(Extracted entries)

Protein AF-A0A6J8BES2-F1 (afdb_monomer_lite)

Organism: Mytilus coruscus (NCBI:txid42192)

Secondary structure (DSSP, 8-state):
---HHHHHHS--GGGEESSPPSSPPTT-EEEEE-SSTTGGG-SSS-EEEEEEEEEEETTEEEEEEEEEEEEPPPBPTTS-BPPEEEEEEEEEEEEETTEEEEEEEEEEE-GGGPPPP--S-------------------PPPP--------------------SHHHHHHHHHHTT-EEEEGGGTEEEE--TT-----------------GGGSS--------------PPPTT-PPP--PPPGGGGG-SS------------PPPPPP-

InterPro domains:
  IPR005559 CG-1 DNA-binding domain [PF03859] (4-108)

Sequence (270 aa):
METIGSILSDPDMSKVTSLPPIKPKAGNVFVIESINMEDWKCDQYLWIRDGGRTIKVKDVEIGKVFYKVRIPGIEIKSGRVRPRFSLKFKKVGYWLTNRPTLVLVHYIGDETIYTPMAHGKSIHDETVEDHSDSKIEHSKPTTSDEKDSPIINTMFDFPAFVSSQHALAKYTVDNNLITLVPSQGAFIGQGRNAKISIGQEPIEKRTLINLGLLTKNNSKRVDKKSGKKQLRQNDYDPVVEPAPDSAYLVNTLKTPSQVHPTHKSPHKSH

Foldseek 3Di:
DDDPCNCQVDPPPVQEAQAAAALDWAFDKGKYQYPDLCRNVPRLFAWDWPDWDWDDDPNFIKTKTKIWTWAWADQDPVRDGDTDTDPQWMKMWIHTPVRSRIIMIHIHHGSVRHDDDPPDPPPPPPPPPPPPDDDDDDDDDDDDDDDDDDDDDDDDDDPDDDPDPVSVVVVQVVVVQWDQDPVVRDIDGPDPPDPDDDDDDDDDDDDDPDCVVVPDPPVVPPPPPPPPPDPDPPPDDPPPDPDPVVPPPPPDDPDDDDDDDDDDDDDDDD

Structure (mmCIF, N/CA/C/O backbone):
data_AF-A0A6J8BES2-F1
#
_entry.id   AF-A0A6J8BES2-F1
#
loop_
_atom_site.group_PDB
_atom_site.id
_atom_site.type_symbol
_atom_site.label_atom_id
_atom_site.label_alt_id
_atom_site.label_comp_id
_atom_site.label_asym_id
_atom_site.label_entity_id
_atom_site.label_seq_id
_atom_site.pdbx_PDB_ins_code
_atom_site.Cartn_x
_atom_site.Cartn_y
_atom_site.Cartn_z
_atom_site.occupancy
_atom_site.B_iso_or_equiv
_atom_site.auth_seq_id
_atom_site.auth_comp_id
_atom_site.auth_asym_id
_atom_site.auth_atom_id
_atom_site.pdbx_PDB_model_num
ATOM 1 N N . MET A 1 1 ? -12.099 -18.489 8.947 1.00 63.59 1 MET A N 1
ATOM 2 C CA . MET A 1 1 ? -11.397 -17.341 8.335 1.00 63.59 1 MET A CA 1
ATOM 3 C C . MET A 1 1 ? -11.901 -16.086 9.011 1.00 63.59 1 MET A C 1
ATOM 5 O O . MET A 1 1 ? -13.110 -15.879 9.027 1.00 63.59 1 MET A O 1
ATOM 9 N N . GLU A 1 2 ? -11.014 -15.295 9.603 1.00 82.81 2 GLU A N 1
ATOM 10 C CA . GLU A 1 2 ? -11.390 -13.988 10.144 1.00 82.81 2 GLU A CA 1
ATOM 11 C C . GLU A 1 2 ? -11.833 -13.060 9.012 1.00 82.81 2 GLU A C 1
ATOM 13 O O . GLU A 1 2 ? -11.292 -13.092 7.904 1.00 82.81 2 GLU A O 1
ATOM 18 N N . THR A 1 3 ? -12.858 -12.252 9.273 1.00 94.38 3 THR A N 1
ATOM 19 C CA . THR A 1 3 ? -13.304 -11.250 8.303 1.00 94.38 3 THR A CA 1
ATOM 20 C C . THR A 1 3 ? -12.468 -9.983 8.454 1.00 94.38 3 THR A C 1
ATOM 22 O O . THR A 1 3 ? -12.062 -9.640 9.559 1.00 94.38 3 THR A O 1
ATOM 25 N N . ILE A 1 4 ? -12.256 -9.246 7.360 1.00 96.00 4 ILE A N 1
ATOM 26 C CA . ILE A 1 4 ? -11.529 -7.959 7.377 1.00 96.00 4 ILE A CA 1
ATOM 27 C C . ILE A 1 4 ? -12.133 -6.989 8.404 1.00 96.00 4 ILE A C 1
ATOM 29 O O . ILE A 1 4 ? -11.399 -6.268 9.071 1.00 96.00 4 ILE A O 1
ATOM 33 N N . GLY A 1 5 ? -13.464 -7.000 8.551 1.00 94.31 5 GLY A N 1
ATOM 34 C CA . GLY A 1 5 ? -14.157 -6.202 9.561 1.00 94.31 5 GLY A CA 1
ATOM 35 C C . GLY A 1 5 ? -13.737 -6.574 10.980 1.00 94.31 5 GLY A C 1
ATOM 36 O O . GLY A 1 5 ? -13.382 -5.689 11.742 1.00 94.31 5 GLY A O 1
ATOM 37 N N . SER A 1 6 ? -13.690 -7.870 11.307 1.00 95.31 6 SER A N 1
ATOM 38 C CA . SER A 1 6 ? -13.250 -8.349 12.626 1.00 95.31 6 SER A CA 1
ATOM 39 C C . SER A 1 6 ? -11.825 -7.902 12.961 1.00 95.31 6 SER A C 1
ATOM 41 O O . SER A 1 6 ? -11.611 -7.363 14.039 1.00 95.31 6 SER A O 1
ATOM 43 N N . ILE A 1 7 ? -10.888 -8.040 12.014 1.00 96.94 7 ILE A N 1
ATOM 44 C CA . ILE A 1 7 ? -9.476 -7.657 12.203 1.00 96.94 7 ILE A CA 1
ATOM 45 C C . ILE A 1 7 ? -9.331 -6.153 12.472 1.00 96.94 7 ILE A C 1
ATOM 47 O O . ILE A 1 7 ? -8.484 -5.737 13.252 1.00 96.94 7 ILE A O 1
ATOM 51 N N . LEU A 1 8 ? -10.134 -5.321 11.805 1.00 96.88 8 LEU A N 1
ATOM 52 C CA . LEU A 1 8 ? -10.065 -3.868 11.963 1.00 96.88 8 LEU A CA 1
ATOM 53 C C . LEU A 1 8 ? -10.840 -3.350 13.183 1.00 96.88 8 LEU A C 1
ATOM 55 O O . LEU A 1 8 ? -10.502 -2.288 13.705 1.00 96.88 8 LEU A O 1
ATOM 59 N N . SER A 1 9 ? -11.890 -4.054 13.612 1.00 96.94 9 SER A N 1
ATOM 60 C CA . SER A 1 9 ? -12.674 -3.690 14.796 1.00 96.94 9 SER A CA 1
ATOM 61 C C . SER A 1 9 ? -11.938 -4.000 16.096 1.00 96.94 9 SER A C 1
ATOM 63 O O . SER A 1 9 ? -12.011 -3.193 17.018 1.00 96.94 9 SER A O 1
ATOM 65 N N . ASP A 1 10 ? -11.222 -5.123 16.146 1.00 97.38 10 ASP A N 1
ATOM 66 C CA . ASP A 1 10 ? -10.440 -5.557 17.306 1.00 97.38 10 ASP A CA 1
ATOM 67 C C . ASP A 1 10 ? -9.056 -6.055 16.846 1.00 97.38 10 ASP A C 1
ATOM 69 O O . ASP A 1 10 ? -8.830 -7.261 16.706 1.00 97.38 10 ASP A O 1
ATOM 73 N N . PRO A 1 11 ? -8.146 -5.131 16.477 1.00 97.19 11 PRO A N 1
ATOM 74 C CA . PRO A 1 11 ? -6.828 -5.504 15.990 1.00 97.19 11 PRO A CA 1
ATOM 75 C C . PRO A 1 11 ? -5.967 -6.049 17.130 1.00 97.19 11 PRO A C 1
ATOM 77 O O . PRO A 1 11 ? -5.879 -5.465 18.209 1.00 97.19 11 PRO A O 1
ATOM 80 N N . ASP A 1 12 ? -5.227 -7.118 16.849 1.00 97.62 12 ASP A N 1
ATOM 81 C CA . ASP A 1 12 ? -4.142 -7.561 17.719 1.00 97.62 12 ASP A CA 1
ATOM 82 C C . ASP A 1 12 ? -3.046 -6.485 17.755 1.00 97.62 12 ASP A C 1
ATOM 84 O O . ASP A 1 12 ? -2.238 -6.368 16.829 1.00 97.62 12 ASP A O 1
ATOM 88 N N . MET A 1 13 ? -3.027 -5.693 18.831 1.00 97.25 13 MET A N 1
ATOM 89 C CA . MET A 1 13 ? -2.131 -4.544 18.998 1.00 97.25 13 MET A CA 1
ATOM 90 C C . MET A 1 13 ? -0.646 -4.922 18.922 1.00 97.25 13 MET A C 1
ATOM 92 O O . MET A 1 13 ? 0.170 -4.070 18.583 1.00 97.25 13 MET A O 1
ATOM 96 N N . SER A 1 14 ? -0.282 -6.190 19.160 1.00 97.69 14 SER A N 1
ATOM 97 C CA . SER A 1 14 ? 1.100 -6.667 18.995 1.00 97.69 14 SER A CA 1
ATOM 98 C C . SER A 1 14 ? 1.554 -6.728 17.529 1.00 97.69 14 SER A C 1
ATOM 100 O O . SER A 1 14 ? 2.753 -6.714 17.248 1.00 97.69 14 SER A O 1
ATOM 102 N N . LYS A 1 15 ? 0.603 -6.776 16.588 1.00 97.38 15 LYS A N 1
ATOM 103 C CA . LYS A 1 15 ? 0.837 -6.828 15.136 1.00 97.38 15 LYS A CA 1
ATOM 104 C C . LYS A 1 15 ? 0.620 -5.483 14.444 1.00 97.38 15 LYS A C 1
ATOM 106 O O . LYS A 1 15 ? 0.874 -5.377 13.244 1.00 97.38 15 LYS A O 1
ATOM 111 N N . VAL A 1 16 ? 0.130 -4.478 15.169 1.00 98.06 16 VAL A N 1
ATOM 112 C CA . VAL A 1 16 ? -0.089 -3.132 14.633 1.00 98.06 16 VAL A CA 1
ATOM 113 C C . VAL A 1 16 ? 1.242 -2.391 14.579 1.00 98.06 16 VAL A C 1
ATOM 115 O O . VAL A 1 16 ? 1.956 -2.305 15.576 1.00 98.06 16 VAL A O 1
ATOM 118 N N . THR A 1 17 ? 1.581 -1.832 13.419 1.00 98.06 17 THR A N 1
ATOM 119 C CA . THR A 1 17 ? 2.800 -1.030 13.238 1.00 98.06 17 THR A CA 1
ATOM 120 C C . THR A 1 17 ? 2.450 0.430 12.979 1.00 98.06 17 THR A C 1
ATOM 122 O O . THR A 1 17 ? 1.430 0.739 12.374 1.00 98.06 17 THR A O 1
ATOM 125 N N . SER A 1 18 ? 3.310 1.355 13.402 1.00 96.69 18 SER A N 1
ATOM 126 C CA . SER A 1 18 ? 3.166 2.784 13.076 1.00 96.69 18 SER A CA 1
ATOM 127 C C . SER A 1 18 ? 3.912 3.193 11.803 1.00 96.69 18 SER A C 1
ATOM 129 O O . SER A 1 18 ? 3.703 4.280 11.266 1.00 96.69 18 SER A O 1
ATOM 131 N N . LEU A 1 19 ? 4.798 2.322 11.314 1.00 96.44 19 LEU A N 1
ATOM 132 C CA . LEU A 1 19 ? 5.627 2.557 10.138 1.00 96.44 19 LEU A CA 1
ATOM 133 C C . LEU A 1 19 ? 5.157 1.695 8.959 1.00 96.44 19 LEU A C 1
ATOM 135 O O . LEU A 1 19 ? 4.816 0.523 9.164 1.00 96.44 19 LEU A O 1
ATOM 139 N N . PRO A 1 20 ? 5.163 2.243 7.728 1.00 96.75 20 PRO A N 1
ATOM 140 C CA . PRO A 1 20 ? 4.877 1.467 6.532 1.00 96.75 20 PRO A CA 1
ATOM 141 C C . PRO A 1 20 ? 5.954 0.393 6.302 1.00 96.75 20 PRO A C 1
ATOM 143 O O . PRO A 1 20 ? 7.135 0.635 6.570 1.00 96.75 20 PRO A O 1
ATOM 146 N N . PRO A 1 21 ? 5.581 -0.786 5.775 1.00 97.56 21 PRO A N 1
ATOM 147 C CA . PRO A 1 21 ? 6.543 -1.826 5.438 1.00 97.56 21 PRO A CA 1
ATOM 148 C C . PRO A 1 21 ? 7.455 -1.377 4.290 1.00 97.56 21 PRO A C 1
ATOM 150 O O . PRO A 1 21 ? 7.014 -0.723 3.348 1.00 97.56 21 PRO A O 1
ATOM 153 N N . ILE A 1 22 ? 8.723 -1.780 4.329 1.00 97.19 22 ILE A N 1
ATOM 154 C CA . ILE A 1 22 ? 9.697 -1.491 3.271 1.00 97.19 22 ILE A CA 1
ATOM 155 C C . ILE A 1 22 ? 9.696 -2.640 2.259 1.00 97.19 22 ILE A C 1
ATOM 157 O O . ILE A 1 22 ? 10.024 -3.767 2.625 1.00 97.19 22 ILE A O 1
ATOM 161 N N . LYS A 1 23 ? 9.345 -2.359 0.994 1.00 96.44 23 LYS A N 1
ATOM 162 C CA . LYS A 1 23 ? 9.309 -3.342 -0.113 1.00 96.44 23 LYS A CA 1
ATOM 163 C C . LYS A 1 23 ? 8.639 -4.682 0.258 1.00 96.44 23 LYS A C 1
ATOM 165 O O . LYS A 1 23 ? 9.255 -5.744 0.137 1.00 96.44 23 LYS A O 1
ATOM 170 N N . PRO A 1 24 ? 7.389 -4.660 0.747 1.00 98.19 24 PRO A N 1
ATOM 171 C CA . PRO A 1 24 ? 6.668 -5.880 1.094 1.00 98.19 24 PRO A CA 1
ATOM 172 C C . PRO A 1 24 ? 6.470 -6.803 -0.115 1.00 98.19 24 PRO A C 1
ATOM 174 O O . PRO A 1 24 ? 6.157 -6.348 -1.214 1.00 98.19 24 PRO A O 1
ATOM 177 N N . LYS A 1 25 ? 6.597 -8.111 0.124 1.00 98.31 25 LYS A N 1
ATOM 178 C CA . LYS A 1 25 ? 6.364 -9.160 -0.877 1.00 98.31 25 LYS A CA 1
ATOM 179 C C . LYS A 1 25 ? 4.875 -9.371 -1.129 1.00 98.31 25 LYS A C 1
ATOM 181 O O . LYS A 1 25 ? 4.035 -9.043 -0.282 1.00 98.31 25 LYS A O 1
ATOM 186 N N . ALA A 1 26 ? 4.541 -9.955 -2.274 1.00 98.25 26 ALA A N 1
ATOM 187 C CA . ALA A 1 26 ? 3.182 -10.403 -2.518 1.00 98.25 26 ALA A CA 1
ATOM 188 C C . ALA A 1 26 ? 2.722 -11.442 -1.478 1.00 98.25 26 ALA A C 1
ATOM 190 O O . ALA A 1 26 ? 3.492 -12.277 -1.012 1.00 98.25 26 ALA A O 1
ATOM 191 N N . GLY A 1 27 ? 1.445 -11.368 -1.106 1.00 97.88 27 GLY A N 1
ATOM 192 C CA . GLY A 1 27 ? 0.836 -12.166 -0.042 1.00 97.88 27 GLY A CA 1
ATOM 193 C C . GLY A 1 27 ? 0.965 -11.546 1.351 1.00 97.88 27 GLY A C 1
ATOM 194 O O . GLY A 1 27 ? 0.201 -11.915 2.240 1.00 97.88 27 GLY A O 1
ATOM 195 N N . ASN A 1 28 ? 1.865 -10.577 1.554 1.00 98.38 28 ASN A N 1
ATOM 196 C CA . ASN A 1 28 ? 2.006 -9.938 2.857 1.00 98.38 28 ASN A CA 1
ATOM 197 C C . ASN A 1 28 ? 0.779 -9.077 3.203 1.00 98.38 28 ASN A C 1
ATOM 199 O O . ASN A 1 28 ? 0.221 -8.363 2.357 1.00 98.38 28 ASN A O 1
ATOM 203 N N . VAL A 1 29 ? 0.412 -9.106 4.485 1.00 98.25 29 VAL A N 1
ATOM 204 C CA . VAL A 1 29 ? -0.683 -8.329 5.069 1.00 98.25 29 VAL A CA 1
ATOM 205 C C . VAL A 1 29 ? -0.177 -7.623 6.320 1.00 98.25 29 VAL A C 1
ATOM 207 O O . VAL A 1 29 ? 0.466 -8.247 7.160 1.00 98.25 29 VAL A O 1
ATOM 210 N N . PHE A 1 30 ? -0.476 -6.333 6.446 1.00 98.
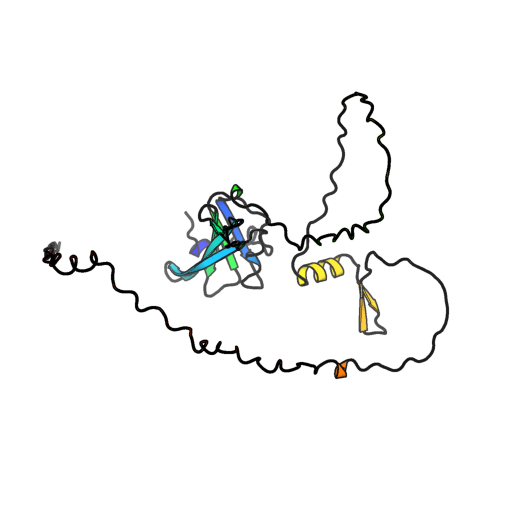25 30 PHE A N 1
ATOM 211 C CA . PHE A 1 30 ? -0.064 -5.507 7.583 1.00 98.25 30 PHE A CA 1
ATOM 212 C C . PHE A 1 30 ? -1.253 -4.726 8.129 1.00 98.25 30 PHE A C 1
ATOM 214 O O . PHE A 1 30 ? -2.103 -4.286 7.354 1.00 98.25 30 PHE A O 1
ATOM 221 N N . VAL A 1 31 ? -1.287 -4.520 9.444 1.00 98.31 31 VAL A N 1
ATOM 222 C CA . VAL A 1 31 ? -2.185 -3.559 10.093 1.00 98.31 31 VAL A CA 1
ATOM 223 C C . VAL A 1 31 ? -1.336 -2.371 10.519 1.00 98.31 31 VAL A C 1
ATOM 225 O O . VAL A 1 31 ? -0.403 -2.527 11.302 1.00 98.31 31 VAL A O 1
ATOM 228 N N . ILE A 1 32 ? -1.629 -1.198 9.967 1.00 98.25 32 ILE A N 1
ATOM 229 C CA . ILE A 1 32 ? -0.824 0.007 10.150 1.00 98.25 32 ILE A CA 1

(End Extracted entries)

= What to produce =
Lines to set down from above: the line with "ATOM 47 O O", the line with "ATOM 59 N N", and every line between, each exactly as written.

= Result for this task =
ATOM 47 O O . ILE A 1 7 ? -8.484 -5.737 13.252 1.00 96.94 7 ILE A O 1
ATOM 51 N N . LEU A 1 8 ? -10.134 -5.321 11.805 1.00 96.88 8 LEU A N 1
ATOM 52 C CA . LEU A 1 8 ? -10.065 -3.868 11.963 1.00 96.88 8 LEU A CA 1
ATOM 53 C C . LEU A 1 8 ? -10.840 -3.350 13.183 1.00 96.88 8 LEU A C 1
ATOM 55 O O . LEU A 1 8 ? -10.502 -2.288 13.705 1.00 96.88 8 LEU A O 1
ATOM 59 N N . SER A 1 9 ? -11.890 -4.054 13.612 1.00 96.94 9 SER A N 1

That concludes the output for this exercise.